** TASK TO COMPLETE **
When you reach the line with "ATOM 20 C CA" in the listing below, transcribe it and each line after it up to and including the line with "ATOM 43 N N", exactly and with nothing else.
+++++
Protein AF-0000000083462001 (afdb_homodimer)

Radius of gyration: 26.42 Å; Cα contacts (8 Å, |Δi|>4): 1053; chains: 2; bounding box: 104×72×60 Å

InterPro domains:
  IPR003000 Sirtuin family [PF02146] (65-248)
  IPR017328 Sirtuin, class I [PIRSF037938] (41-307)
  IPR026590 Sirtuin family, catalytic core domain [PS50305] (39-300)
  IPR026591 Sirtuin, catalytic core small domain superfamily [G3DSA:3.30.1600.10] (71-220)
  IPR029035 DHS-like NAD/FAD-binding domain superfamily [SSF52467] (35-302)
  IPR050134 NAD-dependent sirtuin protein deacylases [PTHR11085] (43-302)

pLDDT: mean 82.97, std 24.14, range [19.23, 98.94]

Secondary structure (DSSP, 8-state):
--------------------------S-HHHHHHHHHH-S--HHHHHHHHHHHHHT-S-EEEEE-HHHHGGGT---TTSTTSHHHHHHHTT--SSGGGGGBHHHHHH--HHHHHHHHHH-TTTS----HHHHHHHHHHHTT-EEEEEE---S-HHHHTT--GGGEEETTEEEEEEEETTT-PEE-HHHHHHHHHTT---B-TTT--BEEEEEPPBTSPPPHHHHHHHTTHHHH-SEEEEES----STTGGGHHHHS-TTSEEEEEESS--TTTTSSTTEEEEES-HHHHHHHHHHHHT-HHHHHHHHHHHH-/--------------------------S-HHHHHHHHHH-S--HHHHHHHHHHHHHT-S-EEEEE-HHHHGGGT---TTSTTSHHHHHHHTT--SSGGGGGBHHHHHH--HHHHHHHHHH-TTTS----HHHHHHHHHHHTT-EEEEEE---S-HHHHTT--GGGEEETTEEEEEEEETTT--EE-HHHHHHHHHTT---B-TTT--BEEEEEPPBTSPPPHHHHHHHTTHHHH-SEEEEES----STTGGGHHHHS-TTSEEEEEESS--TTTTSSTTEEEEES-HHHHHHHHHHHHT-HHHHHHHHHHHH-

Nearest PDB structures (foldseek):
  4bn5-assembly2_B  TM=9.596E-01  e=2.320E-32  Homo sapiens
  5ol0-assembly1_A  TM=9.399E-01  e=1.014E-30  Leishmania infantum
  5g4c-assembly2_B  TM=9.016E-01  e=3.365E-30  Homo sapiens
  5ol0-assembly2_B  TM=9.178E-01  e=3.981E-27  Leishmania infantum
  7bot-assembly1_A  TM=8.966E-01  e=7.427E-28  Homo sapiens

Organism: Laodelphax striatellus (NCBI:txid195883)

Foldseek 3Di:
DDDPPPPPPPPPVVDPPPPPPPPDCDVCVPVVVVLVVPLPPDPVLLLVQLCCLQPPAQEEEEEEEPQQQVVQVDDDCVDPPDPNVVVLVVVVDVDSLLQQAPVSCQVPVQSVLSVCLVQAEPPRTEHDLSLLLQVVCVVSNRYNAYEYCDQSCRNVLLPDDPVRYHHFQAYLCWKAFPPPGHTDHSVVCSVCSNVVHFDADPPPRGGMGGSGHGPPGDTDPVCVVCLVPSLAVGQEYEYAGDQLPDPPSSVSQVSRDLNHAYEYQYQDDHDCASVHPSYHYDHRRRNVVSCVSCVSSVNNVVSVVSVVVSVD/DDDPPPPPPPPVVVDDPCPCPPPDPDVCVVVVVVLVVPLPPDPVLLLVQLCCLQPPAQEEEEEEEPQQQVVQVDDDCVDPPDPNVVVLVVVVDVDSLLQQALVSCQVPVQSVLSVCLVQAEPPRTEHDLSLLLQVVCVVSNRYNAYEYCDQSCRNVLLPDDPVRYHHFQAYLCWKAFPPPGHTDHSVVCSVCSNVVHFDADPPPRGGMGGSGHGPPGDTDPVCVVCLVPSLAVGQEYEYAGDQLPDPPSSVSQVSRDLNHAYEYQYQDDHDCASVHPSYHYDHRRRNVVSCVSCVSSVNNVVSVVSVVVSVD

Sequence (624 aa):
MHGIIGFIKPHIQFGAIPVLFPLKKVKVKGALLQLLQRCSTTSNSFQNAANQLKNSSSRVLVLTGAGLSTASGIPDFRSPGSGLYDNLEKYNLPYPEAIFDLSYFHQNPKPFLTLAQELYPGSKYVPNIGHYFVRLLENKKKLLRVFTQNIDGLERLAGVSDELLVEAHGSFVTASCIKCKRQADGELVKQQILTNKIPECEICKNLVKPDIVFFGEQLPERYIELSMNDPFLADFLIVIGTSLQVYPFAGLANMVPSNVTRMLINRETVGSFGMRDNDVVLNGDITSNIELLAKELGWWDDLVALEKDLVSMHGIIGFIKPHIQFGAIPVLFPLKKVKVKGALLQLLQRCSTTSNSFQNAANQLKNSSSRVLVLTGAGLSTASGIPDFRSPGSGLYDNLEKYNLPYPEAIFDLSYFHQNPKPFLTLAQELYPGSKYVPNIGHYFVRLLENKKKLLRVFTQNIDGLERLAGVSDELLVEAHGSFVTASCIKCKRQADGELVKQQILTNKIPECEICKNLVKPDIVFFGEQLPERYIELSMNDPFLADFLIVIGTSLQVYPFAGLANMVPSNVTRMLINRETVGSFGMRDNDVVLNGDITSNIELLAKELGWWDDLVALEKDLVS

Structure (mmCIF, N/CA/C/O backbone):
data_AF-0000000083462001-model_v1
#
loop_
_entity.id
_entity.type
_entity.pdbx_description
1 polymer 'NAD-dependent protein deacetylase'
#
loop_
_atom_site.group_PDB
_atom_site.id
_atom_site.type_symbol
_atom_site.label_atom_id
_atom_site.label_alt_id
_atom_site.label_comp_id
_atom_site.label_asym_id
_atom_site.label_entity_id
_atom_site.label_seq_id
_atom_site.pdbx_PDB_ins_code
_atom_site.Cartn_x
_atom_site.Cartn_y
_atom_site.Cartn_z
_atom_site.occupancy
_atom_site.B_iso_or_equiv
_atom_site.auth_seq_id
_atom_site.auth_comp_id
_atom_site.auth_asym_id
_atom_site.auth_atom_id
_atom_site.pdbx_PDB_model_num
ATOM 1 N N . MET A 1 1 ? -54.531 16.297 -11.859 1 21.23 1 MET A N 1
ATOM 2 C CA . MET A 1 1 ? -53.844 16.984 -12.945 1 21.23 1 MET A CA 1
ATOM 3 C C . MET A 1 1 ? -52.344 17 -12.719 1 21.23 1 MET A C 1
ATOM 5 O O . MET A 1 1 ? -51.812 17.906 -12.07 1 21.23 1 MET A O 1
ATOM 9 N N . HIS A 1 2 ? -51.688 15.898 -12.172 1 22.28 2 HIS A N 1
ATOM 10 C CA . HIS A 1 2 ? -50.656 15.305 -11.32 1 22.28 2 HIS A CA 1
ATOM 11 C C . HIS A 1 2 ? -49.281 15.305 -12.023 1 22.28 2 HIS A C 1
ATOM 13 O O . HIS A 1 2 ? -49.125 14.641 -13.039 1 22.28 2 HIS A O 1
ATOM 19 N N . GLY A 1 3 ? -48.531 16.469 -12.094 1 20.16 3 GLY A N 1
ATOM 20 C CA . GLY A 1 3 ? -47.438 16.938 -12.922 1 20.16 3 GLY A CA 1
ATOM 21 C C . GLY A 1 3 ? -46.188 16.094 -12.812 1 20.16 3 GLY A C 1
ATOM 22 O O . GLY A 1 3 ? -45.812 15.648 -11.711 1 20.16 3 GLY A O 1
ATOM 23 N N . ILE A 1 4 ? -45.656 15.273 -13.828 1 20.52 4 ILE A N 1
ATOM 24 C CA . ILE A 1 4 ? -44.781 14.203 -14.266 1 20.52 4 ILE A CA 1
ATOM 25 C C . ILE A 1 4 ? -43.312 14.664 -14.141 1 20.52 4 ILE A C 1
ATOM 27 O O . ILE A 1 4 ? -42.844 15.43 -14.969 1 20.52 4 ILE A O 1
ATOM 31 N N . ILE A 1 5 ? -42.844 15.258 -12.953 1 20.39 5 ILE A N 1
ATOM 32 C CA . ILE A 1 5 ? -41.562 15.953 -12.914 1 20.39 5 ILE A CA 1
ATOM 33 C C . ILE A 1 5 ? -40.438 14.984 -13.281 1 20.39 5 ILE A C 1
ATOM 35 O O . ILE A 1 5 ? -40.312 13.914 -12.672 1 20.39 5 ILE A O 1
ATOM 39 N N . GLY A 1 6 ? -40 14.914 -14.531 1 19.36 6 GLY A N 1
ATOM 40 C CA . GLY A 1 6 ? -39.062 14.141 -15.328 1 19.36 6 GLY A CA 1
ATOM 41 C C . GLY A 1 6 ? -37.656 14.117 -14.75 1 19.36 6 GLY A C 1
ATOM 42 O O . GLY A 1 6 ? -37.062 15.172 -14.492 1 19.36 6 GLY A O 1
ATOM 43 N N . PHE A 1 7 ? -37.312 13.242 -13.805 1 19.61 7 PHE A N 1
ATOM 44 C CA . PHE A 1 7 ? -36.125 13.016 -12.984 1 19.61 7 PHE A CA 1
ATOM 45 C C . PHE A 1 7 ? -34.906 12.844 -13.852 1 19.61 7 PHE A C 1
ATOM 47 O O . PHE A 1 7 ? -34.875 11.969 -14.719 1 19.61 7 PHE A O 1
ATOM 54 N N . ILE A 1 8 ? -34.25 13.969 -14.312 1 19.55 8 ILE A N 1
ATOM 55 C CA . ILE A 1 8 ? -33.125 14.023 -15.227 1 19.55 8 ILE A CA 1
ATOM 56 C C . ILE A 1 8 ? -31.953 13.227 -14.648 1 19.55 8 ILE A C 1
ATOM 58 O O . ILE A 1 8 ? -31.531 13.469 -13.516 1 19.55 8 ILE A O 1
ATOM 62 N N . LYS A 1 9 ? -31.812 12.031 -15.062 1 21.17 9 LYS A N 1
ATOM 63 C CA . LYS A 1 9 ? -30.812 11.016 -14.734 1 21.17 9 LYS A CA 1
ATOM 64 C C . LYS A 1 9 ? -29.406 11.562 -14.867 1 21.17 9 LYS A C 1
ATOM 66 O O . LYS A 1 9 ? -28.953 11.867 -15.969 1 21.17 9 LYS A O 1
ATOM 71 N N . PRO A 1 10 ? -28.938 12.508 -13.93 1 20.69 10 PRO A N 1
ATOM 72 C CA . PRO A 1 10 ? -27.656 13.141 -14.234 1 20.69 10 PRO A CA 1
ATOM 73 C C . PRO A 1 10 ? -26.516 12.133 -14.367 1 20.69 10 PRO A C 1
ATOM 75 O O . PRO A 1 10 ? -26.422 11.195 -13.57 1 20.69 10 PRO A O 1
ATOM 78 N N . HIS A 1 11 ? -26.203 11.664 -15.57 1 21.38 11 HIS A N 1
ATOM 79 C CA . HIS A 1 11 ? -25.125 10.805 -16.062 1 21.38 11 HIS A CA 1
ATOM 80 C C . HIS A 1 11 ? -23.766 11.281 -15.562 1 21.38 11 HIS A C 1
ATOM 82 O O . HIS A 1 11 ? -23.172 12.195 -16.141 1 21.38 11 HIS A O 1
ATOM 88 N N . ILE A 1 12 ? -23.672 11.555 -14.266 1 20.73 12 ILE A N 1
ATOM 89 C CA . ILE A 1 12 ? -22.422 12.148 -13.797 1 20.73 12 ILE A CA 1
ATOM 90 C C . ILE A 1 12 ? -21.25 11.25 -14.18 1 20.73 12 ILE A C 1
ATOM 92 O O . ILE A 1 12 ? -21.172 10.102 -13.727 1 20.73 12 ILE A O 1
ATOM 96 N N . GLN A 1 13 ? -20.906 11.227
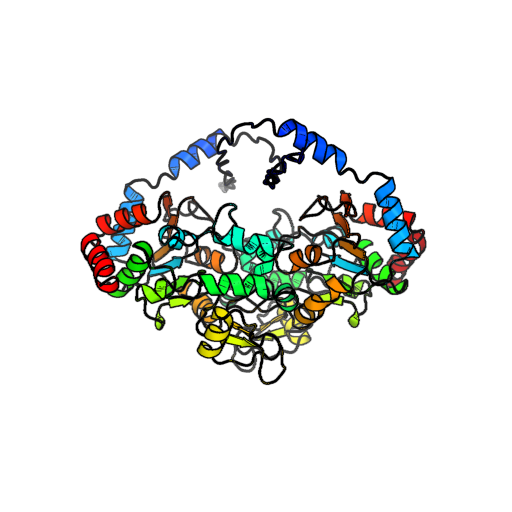 -15.453 1 20.03 13 GLN A N 1
ATOM 97 C CA . GLN A 1 13 ? -19.734 10.555 -16.031 1 20.03 13 GLN A CA 1
ATOM 98 C C . GLN A 1 13 ? -18.453 10.961 -15.297 1 20.03 13 GLN A C 1
ATOM 100 O O . GLN A 1 13 ? -18.094 12.141 -15.258 1 20.03 13 GLN A O 1
ATOM 105 N N . PHE A 1 14 ? -18.266 10.445 -14.195 1 20.81 14 PHE A N 1
ATOM 106 C CA . PHE A 1 14 ? -17.047 10.656 -13.406 1 20.81 14 PHE A CA 1
ATOM 107 C C . PHE A 1 14 ? -15.805 10.555 -14.281 1 20.81 14 PHE A C 1
ATOM 109 O O . PHE A 1 14 ? -15.562 9.516 -14.898 1 20.81 14 PHE A O 1
ATOM 116 N N . GLY A 1 15 ? -15.5 11.656 -15.023 1 20.8 15 GLY A N 1
ATOM 117 C CA . GLY A 1 15 ? -14.438 11.836 -16 1 20.8 15 GLY A CA 1
ATOM 118 C C . GLY A 1 15 ? -13.078 11.43 -15.477 1 20.8 15 GLY A C 1
ATOM 119 O O . GLY A 1 15 ? -12.812 11.516 -14.273 1 20.8 15 GLY A O 1
ATOM 120 N N . ALA A 1 16 ? -12.539 10.492 -16.078 1 21.52 16 ALA A N 1
ATOM 121 C CA . ALA A 1 16 ? -11.188 9.945 -16 1 21.52 16 ALA A CA 1
ATOM 122 C C . ALA A 1 16 ? -10.141 11.047 -16.125 1 21.52 16 ALA A C 1
ATOM 124 O O . ALA A 1 16 ? -10.141 11.805 -17.109 1 21.52 16 ALA A O 1
ATOM 125 N N . ILE A 1 17 ? -9.977 11.906 -15.164 1 20.69 17 ILE A N 1
ATOM 126 C CA . ILE A 1 17 ? -9.023 13 -15.25 1 20.69 17 ILE A CA 1
ATOM 127 C C . ILE A 1 17 ? -7.707 12.5 -15.844 1 20.69 17 ILE A C 1
ATOM 129 O O . ILE A 1 17 ? -7.074 11.594 -15.297 1 20.69 17 ILE A O 1
ATOM 133 N N . PRO A 1 18 ? -7.57 12.609 -17.172 1 21.91 18 PRO A N 1
ATOM 134 C CA . PRO A 1 18 ? -6.359 12.164 -17.875 1 21.91 18 PRO A CA 1
ATOM 135 C C . PRO A 1 18 ? -5.109 12.914 -17.422 1 21.91 18 PRO A C 1
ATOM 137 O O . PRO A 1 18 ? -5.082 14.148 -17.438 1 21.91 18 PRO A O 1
+++++
** WRITTEN ANSWER **
ATOM 20 C CA . GLY A 1 3 ? -47.438 16.938 -12.922 1 20.16 3 GLY A CA 1
ATOM 21 C C . GLY A 1 3 ? -46.188 16.094 -12.812 1 20.16 3 GLY A C 1
ATOM 22 O O . GLY A 1 3 ? -45.812 15.648 -11.711 1 20.16 3 GLY A O 1
ATOM 23 N N . ILE A 1 4 ? -45.656 15.273 -13.828 1 20.52 4 ILE A N 1
ATOM 24 C CA . ILE A 1 4 ? -44.781 14.203 -14.266 1 20.52 4 ILE A CA 1
ATOM 25 C C . ILE A 1 4 ? -43.312 14.664 -14.141 1 20.52 4 ILE A C 1
ATOM 27 O O . ILE A 1 4 ? -42.844 15.43 -14.969 1 20.52 4 ILE A O 1
ATOM 31 N N . ILE A 1 5 ? -42.844 15.258 -12.953 1 20.39 5 ILE A N 1
ATOM 32 C CA . ILE A 1 5 ? -41.562 15.953 -12.914 1 20.39 5 ILE A CA 1
ATOM 33 C C . ILE A 1 5 ? -40.438 14.984 -13.281 1 20.39 5 ILE A C 1
ATOM 35 O O . ILE A 1 5 ? -40.312 13.914 -12.672 1 20.39 5 ILE A O 1
ATOM 39 N N . GLY A 1 6 ? -40 14.914 -14.531 1 19.36 6 GLY A N 1
ATOM 40 C CA . GLY A 1 6 ? -39.062 14.141 -15.328 1 19.36 6 GLY A CA 1
ATOM 41 C C . GLY A 1 6 ? -37.656 14.117 -14.75 1 19.36 6 GLY A C 1
ATOM 42 O O . GLY A 1 6 ? -37.062 15.172 -14.492 1 19.36 6 GLY A O 1
ATOM 43 N N . PHE A 1 7 ? -37.312 13.242 -13.805 1 19.61 7 PHE A N 1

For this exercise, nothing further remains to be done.